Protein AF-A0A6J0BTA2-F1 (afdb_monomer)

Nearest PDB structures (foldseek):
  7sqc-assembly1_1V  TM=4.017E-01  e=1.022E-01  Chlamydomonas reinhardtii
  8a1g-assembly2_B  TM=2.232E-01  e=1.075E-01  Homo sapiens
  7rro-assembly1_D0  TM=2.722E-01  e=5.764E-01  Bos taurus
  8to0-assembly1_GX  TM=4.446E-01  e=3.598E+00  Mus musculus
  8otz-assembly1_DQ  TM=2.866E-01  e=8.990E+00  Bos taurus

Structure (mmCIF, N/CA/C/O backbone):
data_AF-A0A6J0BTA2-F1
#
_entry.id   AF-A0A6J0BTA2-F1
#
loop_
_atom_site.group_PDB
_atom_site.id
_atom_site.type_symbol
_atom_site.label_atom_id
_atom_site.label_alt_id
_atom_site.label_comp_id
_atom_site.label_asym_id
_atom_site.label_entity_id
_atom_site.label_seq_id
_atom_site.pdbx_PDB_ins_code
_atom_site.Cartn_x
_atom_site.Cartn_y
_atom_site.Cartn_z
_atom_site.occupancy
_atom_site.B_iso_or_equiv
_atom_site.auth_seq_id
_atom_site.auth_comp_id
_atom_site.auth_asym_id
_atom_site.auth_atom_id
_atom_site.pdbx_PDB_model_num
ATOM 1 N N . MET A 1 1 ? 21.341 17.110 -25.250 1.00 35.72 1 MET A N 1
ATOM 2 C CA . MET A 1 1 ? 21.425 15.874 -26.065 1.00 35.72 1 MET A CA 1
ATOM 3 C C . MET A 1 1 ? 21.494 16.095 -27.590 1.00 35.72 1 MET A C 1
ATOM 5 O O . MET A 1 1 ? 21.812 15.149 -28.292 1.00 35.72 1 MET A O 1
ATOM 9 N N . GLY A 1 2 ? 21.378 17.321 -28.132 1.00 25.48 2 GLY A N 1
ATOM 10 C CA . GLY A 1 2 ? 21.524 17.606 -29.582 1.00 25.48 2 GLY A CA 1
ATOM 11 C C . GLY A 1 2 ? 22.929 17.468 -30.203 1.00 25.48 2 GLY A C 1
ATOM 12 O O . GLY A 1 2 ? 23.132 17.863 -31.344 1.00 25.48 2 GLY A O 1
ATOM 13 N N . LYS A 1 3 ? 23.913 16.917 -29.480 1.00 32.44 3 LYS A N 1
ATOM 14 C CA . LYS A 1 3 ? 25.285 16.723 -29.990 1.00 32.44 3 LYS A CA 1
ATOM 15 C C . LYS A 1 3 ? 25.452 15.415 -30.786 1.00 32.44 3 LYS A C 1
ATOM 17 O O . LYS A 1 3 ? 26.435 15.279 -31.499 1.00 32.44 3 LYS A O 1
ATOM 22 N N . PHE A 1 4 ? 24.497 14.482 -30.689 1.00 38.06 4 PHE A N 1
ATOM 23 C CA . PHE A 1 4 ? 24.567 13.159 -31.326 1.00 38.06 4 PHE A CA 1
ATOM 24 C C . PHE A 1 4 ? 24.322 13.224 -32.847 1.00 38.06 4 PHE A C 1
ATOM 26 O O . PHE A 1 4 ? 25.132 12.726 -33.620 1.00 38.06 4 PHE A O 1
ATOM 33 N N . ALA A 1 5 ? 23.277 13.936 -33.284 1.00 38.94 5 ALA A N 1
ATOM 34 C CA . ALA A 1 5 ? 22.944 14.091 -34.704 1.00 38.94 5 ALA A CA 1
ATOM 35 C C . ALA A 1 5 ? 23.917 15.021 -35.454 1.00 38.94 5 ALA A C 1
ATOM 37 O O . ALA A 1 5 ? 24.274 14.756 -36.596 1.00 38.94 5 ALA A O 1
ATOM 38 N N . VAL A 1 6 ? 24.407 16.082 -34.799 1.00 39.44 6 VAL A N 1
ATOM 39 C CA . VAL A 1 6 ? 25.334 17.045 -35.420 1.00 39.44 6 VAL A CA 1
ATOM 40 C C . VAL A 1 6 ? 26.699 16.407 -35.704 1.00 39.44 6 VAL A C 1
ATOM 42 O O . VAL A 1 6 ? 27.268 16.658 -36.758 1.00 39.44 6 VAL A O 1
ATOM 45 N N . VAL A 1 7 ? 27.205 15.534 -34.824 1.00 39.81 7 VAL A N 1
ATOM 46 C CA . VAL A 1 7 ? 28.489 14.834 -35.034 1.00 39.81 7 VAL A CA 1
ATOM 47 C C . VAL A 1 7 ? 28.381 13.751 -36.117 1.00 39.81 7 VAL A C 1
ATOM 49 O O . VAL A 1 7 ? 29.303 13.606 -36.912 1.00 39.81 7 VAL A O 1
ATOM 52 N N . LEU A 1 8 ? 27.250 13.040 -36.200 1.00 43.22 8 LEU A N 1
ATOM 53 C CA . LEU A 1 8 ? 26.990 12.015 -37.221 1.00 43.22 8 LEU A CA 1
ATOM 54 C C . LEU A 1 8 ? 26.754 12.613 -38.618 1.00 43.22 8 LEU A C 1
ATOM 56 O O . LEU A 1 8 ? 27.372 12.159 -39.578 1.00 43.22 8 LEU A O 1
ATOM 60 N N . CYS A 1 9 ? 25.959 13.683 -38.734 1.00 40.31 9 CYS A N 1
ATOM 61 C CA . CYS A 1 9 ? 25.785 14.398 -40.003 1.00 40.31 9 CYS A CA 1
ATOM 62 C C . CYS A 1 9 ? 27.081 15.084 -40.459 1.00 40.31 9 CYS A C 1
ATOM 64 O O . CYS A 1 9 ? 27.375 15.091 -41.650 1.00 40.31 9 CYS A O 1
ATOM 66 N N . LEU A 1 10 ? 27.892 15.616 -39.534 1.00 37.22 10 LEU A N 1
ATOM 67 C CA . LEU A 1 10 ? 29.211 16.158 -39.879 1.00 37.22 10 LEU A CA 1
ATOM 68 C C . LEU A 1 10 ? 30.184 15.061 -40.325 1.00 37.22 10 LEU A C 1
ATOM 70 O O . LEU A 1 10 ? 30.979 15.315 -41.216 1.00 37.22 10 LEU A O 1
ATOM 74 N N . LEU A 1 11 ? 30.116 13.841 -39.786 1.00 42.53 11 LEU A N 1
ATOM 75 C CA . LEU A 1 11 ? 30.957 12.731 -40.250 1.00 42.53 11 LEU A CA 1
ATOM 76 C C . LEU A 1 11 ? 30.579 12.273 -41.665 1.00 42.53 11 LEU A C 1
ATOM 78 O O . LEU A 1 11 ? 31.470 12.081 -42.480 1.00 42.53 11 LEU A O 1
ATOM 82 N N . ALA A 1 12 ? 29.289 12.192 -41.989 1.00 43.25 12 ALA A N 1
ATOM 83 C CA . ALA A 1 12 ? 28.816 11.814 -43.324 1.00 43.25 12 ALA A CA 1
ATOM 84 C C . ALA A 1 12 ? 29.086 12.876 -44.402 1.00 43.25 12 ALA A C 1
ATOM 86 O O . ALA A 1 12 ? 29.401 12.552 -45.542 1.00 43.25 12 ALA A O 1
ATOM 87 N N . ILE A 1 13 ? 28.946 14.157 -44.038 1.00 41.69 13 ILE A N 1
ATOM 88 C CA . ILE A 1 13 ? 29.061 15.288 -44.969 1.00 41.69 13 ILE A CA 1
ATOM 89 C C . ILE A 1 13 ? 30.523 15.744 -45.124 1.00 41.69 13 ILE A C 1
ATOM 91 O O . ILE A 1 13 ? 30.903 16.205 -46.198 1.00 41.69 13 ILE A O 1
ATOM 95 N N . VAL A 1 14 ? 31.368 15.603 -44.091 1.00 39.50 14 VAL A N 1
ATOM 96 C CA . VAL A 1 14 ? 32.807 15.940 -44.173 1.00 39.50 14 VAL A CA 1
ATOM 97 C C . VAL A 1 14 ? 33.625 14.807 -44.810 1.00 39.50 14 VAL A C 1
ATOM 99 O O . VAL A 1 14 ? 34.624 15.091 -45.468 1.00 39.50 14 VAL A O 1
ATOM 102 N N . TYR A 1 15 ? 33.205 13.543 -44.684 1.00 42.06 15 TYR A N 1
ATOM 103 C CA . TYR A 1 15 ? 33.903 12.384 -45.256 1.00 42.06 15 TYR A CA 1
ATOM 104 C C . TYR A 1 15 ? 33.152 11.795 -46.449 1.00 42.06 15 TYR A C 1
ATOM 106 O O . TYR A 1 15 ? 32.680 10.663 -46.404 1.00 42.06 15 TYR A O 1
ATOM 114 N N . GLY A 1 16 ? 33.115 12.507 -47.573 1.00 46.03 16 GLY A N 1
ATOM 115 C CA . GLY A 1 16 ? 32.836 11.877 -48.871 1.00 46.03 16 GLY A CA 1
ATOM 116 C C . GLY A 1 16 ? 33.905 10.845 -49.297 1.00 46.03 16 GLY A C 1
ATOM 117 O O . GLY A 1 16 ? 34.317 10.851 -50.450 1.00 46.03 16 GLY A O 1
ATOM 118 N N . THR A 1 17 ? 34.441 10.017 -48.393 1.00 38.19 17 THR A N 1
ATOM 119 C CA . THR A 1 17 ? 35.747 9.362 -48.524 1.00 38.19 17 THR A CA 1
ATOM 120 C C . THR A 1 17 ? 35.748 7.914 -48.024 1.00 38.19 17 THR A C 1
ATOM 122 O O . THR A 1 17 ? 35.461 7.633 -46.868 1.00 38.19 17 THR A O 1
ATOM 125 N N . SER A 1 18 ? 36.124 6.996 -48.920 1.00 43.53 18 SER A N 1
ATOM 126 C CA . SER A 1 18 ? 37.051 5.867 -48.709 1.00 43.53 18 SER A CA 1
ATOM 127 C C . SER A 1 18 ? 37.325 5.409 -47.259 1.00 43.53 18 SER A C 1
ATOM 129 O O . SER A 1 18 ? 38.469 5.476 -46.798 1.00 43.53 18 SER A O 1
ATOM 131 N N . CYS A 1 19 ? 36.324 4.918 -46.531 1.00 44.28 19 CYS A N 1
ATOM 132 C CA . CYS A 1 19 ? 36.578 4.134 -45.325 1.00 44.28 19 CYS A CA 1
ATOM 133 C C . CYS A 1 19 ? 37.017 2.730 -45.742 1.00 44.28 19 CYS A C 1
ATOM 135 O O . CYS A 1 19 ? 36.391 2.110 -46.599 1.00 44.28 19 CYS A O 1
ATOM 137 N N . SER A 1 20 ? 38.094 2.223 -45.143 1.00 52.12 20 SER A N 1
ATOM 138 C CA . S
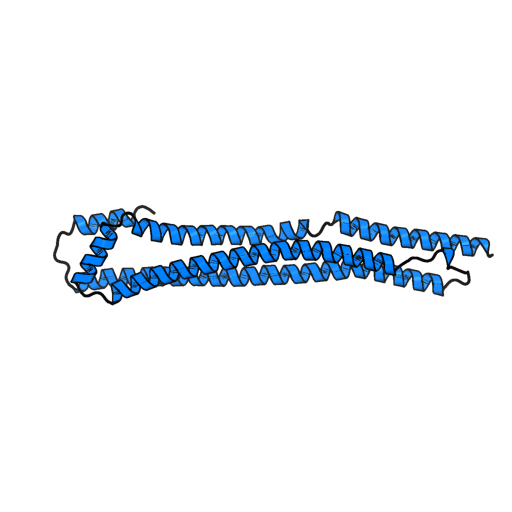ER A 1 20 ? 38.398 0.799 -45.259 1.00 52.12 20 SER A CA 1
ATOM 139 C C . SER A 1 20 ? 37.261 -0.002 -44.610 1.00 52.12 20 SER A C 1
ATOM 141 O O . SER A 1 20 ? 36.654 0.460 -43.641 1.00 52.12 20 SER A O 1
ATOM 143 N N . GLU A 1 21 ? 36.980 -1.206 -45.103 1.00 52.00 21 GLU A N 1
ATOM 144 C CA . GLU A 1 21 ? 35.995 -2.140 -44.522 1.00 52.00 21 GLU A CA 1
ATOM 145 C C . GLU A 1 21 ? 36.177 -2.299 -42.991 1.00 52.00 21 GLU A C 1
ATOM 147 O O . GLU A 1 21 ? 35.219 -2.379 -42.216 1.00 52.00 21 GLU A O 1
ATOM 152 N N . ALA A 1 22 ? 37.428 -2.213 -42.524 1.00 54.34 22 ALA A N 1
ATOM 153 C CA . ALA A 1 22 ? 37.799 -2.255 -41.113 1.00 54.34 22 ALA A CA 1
****
*TASK*
Produce an exact repeat of the lines from the one containing "ATOM 147 O O" through the last line of the data, and nothing more.

*ANSWER BOX*
ATOM 147 O O . GLU A 1 21 ? 35.219 -2.379 -42.216 1.00 52.00 21 GLU A O 1
ATOM 152 N N . ALA A 1 22 ? 37.428 -2.213 -42.524 1.00 54.34 22 ALA A N 1
ATOM 153 C CA . ALA A 1 22 ? 37.799 -2.255 -41.113 1.00 54.34 22 ALA A CA 1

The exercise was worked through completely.